## PROBLEM DETAILS:
Exactly as they appear below, repeat the lines from the one with "ATOM 206 C C" through the one with "ATOM 249 C C", and no others.

[Saved data entries]
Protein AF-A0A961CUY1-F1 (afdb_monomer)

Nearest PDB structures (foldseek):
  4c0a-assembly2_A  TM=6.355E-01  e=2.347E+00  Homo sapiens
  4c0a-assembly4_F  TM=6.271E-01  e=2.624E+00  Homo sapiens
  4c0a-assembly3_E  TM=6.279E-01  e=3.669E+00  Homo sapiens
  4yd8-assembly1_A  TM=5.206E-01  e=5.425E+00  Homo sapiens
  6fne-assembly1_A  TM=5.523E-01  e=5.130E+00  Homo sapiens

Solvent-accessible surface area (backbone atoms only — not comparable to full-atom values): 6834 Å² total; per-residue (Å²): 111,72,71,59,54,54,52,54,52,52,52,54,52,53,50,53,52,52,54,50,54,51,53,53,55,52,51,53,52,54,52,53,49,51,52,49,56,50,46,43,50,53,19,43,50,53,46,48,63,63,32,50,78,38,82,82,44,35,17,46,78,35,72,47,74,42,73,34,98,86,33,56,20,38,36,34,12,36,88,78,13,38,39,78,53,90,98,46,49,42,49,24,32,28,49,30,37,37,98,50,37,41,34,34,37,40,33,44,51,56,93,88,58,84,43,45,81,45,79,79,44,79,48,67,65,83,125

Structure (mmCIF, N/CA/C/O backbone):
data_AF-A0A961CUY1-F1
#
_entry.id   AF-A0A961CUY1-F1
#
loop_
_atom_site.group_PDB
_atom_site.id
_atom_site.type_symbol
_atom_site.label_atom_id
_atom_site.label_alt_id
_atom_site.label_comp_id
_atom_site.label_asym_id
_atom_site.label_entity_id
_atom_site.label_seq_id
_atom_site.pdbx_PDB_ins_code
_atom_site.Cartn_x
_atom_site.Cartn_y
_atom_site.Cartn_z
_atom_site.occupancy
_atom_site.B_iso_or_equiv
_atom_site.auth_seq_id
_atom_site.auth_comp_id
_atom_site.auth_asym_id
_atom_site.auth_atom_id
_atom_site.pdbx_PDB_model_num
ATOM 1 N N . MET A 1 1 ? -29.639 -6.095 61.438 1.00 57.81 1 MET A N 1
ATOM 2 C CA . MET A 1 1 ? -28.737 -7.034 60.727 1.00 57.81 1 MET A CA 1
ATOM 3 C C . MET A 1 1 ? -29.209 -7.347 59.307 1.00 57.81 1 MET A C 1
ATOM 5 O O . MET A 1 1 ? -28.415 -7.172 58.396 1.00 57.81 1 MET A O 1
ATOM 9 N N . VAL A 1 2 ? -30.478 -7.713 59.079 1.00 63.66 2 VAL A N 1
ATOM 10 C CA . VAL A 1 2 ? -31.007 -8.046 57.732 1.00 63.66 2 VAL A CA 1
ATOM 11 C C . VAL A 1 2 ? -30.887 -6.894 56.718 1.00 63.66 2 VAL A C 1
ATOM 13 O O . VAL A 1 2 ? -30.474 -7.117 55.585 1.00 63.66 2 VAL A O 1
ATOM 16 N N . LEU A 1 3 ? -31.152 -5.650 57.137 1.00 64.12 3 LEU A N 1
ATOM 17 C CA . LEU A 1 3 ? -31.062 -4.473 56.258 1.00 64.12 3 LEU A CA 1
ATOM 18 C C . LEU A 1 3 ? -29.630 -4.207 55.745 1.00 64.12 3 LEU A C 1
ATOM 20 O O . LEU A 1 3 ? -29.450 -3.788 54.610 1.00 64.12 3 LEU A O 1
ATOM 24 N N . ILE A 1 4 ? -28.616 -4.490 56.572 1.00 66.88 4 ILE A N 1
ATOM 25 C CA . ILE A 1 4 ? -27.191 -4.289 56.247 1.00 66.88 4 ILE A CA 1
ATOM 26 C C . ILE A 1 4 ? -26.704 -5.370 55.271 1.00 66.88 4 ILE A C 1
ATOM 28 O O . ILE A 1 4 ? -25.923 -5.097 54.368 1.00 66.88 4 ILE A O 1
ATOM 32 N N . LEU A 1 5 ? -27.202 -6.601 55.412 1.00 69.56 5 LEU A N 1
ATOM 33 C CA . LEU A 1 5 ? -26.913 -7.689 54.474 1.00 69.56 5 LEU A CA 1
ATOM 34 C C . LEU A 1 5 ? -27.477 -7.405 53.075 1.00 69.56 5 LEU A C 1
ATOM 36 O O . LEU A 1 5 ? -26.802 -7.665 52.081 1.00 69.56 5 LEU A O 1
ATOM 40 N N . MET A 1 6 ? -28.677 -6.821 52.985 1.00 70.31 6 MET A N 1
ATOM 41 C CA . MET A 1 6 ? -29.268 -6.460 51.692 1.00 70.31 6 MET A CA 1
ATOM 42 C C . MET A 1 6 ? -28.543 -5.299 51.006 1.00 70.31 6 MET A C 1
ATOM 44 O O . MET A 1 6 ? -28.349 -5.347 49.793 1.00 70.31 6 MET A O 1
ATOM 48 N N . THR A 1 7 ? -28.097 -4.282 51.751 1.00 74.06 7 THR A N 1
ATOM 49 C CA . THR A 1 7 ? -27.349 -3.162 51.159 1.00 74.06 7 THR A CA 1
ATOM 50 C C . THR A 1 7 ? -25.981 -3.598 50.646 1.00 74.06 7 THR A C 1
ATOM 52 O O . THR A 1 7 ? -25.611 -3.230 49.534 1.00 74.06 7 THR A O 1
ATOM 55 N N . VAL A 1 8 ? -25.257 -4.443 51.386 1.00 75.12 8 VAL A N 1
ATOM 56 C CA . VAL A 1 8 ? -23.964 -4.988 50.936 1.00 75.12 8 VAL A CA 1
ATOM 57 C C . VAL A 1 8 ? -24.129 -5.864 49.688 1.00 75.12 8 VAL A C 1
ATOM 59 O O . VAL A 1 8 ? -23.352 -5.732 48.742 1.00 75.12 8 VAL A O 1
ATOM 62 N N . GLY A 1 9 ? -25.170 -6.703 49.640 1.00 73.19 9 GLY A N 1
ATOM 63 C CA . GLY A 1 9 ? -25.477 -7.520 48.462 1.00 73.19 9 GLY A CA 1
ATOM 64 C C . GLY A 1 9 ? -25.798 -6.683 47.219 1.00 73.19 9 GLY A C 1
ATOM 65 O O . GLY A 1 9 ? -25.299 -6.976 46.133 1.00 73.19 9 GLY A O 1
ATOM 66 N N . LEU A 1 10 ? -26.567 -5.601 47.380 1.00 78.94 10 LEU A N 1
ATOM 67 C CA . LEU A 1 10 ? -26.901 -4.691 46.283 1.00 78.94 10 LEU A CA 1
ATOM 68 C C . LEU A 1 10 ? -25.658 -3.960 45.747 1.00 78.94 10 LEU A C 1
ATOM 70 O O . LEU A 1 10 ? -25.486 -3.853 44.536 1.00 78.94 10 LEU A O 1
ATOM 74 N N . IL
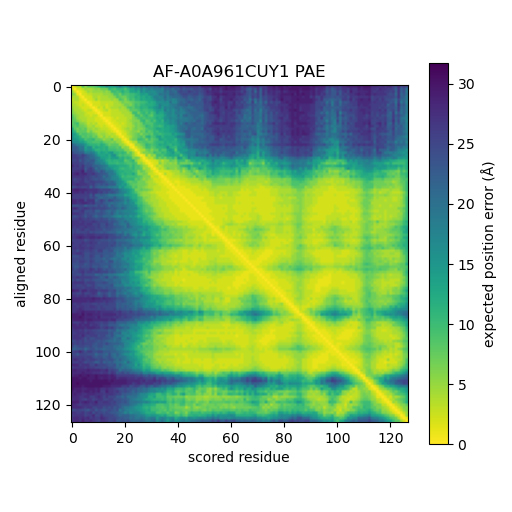E A 1 11 ? -24.765 -3.505 46.633 1.00 75.44 11 ILE A N 1
ATOM 75 C CA . ILE A 1 11 ? -23.524 -2.811 46.248 1.00 75.44 11 ILE A CA 1
ATOM 76 C C . ILE A 1 11 ? -22.602 -3.742 45.449 1.00 75.44 11 ILE A C 1
ATOM 78 O O . ILE A 1 11 ? -22.071 -3.340 44.413 1.00 75.44 11 ILE A O 1
ATOM 82 N N . LEU A 1 12 ? -22.447 -4.997 45.883 1.00 71.31 12 LEU A N 1
ATOM 83 C CA . LEU A 1 12 ? -21.646 -5.993 45.163 1.00 71.31 12 LEU A CA 1
ATOM 84 C C . LEU A 1 12 ? -22.216 -6.305 43.773 1.00 71.31 12 LEU A C 1
ATOM 86 O O . LEU A 1 12 ? -21.459 -6.437 42.811 1.00 71.31 12 LEU A O 1
ATOM 90 N N . LEU A 1 13 ? -23.542 -6.375 43.645 1.00 74.69 13 LEU A N 1
ATOM 91 C CA . LEU A 1 13 ? -24.206 -6.657 42.372 1.00 74.69 13 LEU A CA 1
ATOM 92 C C . LEU A 1 13 ? -24.059 -5.496 41.374 1.00 74.69 13 LEU A C 1
ATOM 94 O O . LEU A 1 13 ? -23.782 -5.719 40.195 1.00 74.69 13 LEU A O 1
ATOM 98 N N . VAL A 1 14 ? -24.170 -4.253 41.854 1.00 74.56 14 VAL A N 1
ATOM 99 C CA . VAL A 1 14 ? -23.937 -3.045 41.044 1.00 74.56 14 VAL A CA 1
ATOM 100 C C . VAL A 1 14 ? -22.476 -2.958 40.598 1.00 74.56 14 VAL A C 1
ATOM 102 O O . VAL A 1 14 ? -22.213 -2.654 39.434 1.00 74.56 14 VAL A O 1
ATOM 105 N N . ALA A 1 15 ? -21.526 -3.284 41.480 1.00 66.12 15 ALA A N 1
ATOM 106 C CA . ALA A 1 15 ? -20.111 -3.327 41.127 1.00 66.12 15 ALA A CA 1
ATOM 107 C C . ALA A 1 15 ? -19.839 -4.362 40.021 1.00 66.12 15 ALA A C 1
ATOM 109 O O . ALA A 1 15 ? -19.204 -4.034 39.021 1.00 66.12 15 ALA A O 1
ATOM 110 N N . ALA A 1 16 ? -20.379 -5.580 40.134 1.00 65.19 16 ALA A N 1
ATOM 111 C CA . ALA A 1 16 ? -20.214 -6.622 39.118 1.00 65.19 16 ALA A CA 1
ATOM 112 C C . ALA A 1 16 ? -20.780 -6.214 37.742 1.00 65.19 16 ALA A C 1
ATOM 114 O O . ALA A 1 16 ? -20.127 -6.433 36.718 1.00 65.19 16 ALA A O 1
ATOM 115 N N . LEU A 1 17 ? -21.949 -5.560 37.701 1.00 65.56 17 LEU A N 1
ATOM 116 C CA . LEU A 1 17 ? -22.516 -5.018 36.457 1.00 65.56 17 LEU A CA 1
ATOM 117 C C . LEU A 1 17 ? -21.653 -3.896 35.856 1.00 65.56 17 LEU A C 1
ATOM 119 O O . LEU A 1 17 ? -21.493 -3.818 34.634 1.00 65.56 17 LEU A O 1
ATOM 123 N N . ALA A 1 18 ? -21.075 -3.033 36.694 1.00 59.72 18 ALA A N 1
ATOM 124 C CA . ALA A 1 18 ? -20.160 -1.986 36.247 1.00 59.72 18 ALA A CA 1
ATOM 125 C C . ALA A 1 18 ? -18.888 -2.585 35.619 1.00 59.72 18 ALA A C 1
ATOM 127 O O . ALA A 1 18 ? -18.499 -2.184 34.524 1.00 59.72 18 ALA A O 1
ATOM 128 N N . PHE A 1 19 ? -18.288 -3.607 36.235 1.00 59.72 19 PHE A N 1
ATOM 129 C CA . PHE A 1 19 ? -17.114 -4.282 35.667 1.00 59.72 19 PHE A CA 1
ATOM 130 C C . PHE A 1 19 ? -17.431 -5.006 34.352 1.00 59.72 19 PHE A C 1
ATOM 132 O O . PHE A 1 19 ? -16.672 -4.887 33.388 1.00 59.72 19 PHE A O 1
ATOM 139 N N . ALA A 1 20 ? -18.572 -5.696 34.272 1.00 59.34 20 ALA A N 1
ATOM 140 C CA . ALA A 1 20 ? -18.998 -6.365 33.046 1.00 59.34 20 ALA A CA 1
ATOM 141 C C . ALA A 1 20 ? -19.242 -5.363 31.904 1.00 59.34 20 ALA A C 1
ATOM 143 O O . ALA A 1 20 ? -18.753 -5.552 30.792 1.00 59.34 20 ALA A O 1
ATOM 144 N N . SER A 1 21 ? -19.944 -4.259 32.172 1.00 56.44 21 SER A N 1
ATOM 145 C CA . SER A 1 21 ? -20.230 -3.237 31.154 1.00 56.44 21 SER A CA 1
ATOM 146 C C . SER A 1 21 ? -18.975 -2.523 30.639 1.00 56.44 21 SER A C 1
ATOM 148 O O . SER A 1 21 ? -18.891 -2.233 29.442 1.00 56.44 21 SER A O 1
ATOM 150 N N . VAL A 1 22 ? -17.974 -2.294 31.495 1.00 57.66 22 VAL A N 1
ATOM 151 C CA . VAL A 1 22 ? -16.675 -1.747 31.073 1.00 57.66 22 VAL A CA 1
ATOM 152 C C . VAL A 1 22 ? -15.917 -2.752 30.199 1.00 57.66 22 VAL A C 1
ATOM 154 O O . VAL A 1 22 ? -15.410 -2.359 29.150 1.00 57.66 22 VAL A O 1
ATOM 157 N N . GLY A 1 23 ? -15.904 -4.040 30.565 1.00 52.53 23 GLY A N 1
ATOM 158 C CA . GLY A 1 23 ? -15.271 -5.106 29.775 1.00 52.53 23 GLY A CA 1
ATOM 159 C C . GLY A 1 23 ? -15.888 -5.306 28.383 1.00 52.53 23 GLY A C 1
ATOM 160 O O . GLY A 1 23 ? -15.169 -5.478 27.401 1.00 52.53 23 GLY A O 1
ATOM 161 N N . PHE A 1 24 ? -17.216 -5.215 28.260 1.00 56.56 24 PHE A N 1
ATOM 162 C CA . PHE A 1 24 ? -17.896 -5.299 26.960 1.00 56.56 24 PHE A CA 1
ATOM 163 C C . PHE A 1 24 ? -17.660 -4.061 26.081 1.00 56.56 24 PHE A C 1
ATOM 165 O O . PHE A 1 24 ? -17.511 -4.182 24.860 1.00 56.56 24 PHE A O 1
ATOM 172 N N . ARG A 1 25 ? -17.598 -2.859 26.671 1.00 55.47 25 ARG A N 1
ATOM 173 C CA . ARG A 1 25 ? -17.295 -1.624 25.923 1.00 55.47 25 ARG A CA 1
ATOM 174 C C . ARG A 1 25 ? -15.865 -1.606 25.400 1.00 55.47 25 ARG A C 1
ATOM 176 O O . ARG A 1 25 ? -15.651 -1.196 24.264 1.00 55.47 25 ARG A O 1
ATOM 183 N N . SER A 1 26 ? -14.904 -2.056 26.200 1.00 57.94 26 SER A N 1
ATOM 184 C CA . SER A 1 26 ? -13.510 -2.116 25.772 1.00 57.94 26 SER A CA 1
ATOM 185 C C . SER A 1 26 ? -13.310 -3.194 24.703 1.00 57.94 26 SER A C 1
ATOM 187 O O . SER A 1 26 ? -12.807 -2.875 23.629 1.00 57.94 26 SER A O 1
ATOM 189 N N . GLY A 1 27 ? -13.804 -4.420 24.915 1.00 58.44 27 GLY A N 1
ATOM 190 C CA . GLY A 1 27 ? -13.720 -5.508 23.929 1.00 58.44 27 GLY A CA 1
ATOM 191 C
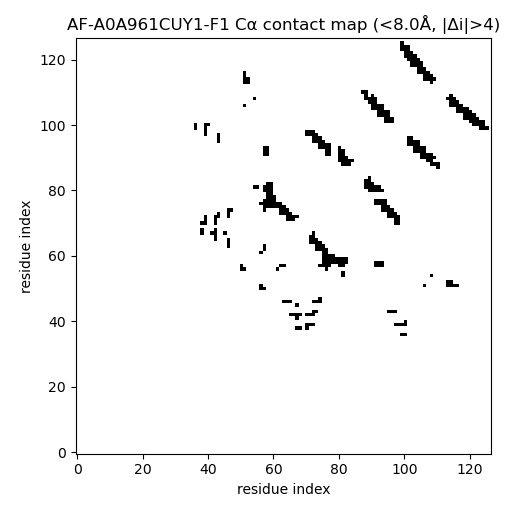 C . GLY A 1 27 ? -14.315 -5.143 22.563 1.00 58.44 27
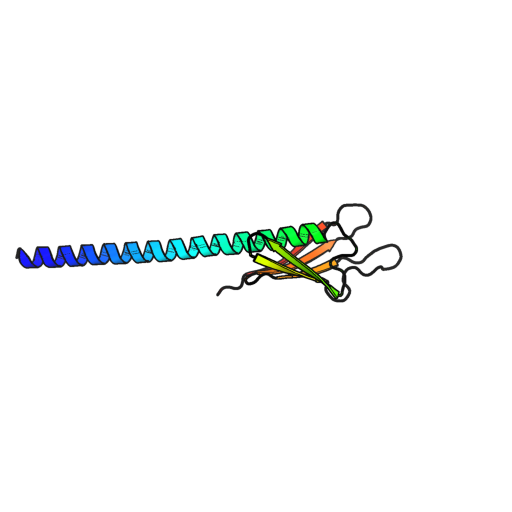 GLY A C 1
ATOM 192 O O . GLY A 1 27 ? -13.652 -5.295 21.539 1.00 58.44 27 GLY A O 1
ATOM 193 N N . SER A 1 28 ? -15.516 -4.556 22.545 1.00 60.78 28 SER A N 1
ATOM 194 C CA . SER A 1 28 ? -16.166 -4.129 21.295 1.00 60.78 28 SER A CA 1
ATOM 195 C C . SER A 1 28 ? -15.444 -2.979 20.581 1.00 60.78 28 SER A C 1
ATOM 197 O O . SER A 1 28 ? -15.456 -2.919 19.350 1.00 60.78 28 SER A O 1
ATOM 199 N N . ALA A 1 29 ? -14.787 -2.077 21.317 1.00 59.69 29 ALA A N 1
ATOM 200 C CA . ALA A 1 29 ? -13.969 -1.019 20.727 1.00 59.69 29 ALA A CA 1
ATOM 201 C C . ALA A 1 29 ? -12.694 -1.581 20.074 1.00 59.69 29 ALA A C 1
ATOM 203 O O . ALA A 1 29 ? -12.355 -1.186 18.955 1.00 59.69 29 ALA A O 1
ATOM 204 N N . TYR A 1 30 ? -12.021 -2.534 20.727 1.00 58.44 30 TYR A N 1
ATOM 205 C CA . TYR A 1 30 ? -10.847 -3.204 20.158 1.00 58.44 30 TYR A CA 1
ATOM 206 C C . TYR A 1 30 ? -11.199 -4.016 18.910 1.00 58.44 30 TYR A C 1
ATOM 208 O O . TYR A 1 30 ? -10.471 -3.964 17.919 1.00 58.44 30 TYR A O 1
ATOM 216 N N . GLU A 1 31 ? -12.337 -4.706 18.918 1.00 60.69 31 GLU A N 1
ATOM 217 C CA . GLU A 1 31 ? -12.781 -5.524 17.788 1.00 60.69 31 GLU A CA 1
ATOM 218 C C . GLU A 1 31 ? -13.148 -4.671 16.565 1.00 60.69 31 GLU A C 1
ATOM 220 O O . GLU A 1 31 ? -12.689 -4.943 15.454 1.00 60.69 31 GLU A O 1
ATOM 225 N N . ARG A 1 32 ? -13.857 -3.549 16.768 1.00 68.75 32 ARG A N 1
ATOM 226 C CA . ARG A 1 32 ? -14.123 -2.570 15.697 1.00 68.75 32 ARG A CA 1
ATOM 227 C C . ARG A 1 32 ? -12.844 -1.954 15.139 1.00 68.75 32 ARG A C 1
ATOM 229 O O . ARG A 1 32 ? -12.738 -1.747 13.931 1.00 68.75 32 ARG A O 1
ATOM 236 N N . ARG A 1 33 ? -11.860 -1.670 15.998 1.00 67.19 33 ARG A N 1
ATOM 237 C CA . ARG A 1 33 ? -10.557 -1.149 15.564 1.00 67.19 33 ARG A CA 1
ATOM 238 C C . ARG A 1 33 ? -9.803 -2.173 14.718 1.00 67.19 33 ARG A C 1
ATOM 240 O O . ARG A 1 33 ? -9.265 -1.807 13.678 1.00 67.19 33 ARG A O 1
ATOM 247 N N . GLY A 1 34 ? -9.797 -3.441 15.129 1.00 71.50 34 GLY A N 1
ATOM 248 C CA . GLY A 1 34 ? -9.189 -4.533 14.367 1.00 71.50 34 GLY A CA 1
ATOM 249 C C . GLY A 1 34 ? -9.810 -4.690 12.978 1.00 71.50 34 GLY A C 1
ATOM 250 O O . GLY A 1 34 ? -9.083 -4.756 11.990 1.00 71.50 34 GLY A O 1
ATOM 251 N N . GLN A 1 35 ? -11.143 -4.651 12.889 1.00 75.50 35 GLN A N 1
ATOM 252 C CA . GLN A 1 35 ? -11.866 -4.705 11.612 1.00 75.50 35 GLN A CA 1
ATOM 253 C C . GLN A 1 35 ? -11.540 -3.513 10.703 1.00 75.50 35 GLN A C 1
ATOM 255 O O . GLN A 1 35 ? -11.290 -3.704 9.514 1.00 75.50 35 GLN A O 1
ATOM 260 N N . LYS A 1 36 ? -11.470 -2.296 11.262 1.00 80.56 36 LYS A N 1
ATOM 261 C CA . LYS A 1 36 ? -11.080 -1.094 10.511 1.00 80.56 36 LYS A CA 1
ATOM 262 C C . LYS A 1 36 ? -9.671 -1.240 9.930 1.00 80.56 36 LYS A C 1
ATOM 264 O O . LYS A 1 36 ? -9.496 -1.118 8.723 1.00 80.56 36 LYS A O 1
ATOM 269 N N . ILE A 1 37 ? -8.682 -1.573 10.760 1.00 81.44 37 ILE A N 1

## EXERCISE OUTPUT:
ATOM 206 C C . TYR A 1 30 ? -11.199 -4.016 18.910 1.00 58.44 30 TYR A C 1
ATOM 208 O O . TYR A 1 30 ? -10.471 -3.964 17.919 1.00 58.44 30 TYR A O 1
ATOM 216 N N . GLU A 1 31 ? -12.337 -4.706 18.918 1.00 60.69 31 GLU A N 1
ATOM 217 C CA . GLU A 1 31 ? -12.781 -5.524 17.788 1.00 60.69 31 GLU A CA 1
ATOM 218 C C . GLU A 1 31 ? -13.148 -4.671 16.565 1.00 60.69 31 GLU A C 1
ATOM 220 O O . GLU A 1 31 ? -12.689 -4.943 15.454 1.00 60.69 31 GLU A O 1
ATOM 225 N N . ARG A 1 32 ? -13.857 -3.549 16.768 1.00 68.75 32 ARG A N 1
ATOM 226 C CA . ARG A 1 32 ? -14.123 -2.570 15.697 1.00 68.75 32 ARG A CA 1
ATOM 227 C C . ARG A 1 32 ? -12.844 -1.954 15.139 1.00 68.75 32 ARG A C 1
ATOM 229 O O . ARG A 1 32 ? -12.738 -1.747 13.931 1.00 68.75 32 ARG A O 1
ATOM 236 N N . ARG A 1 33 ? -11.860 -1.670 15.998 1.00 67.19 33 ARG A N 1
ATOM 237 C CA . ARG A 1 33 ? -10.557 -1.149 15.564 1.00 67.19 33 ARG A CA 1
ATOM 238 C C . ARG A 1 33 ? -9.803 -2.173 14.718 1.00 67.19 33 ARG A C 1
ATOM 240 O O . ARG A 1 33 ? -9.265 -1.807 13.678 1.00 67.19 33 ARG A O 1
ATOM 247 N N . GLY A 1 34 ? -9.797 -3.441 15.129 1.00 71.50 34 GLY A N 1
ATOM 248 C CA . GLY A 1 34 ? -9.189 -4.533 14.367 1.00 71.50 34 GLY A CA 1
ATOM 249 C C . GLY A 1 34 ? -9.810 -4.690 12.978 1.00 71.50 34 GLY A C 1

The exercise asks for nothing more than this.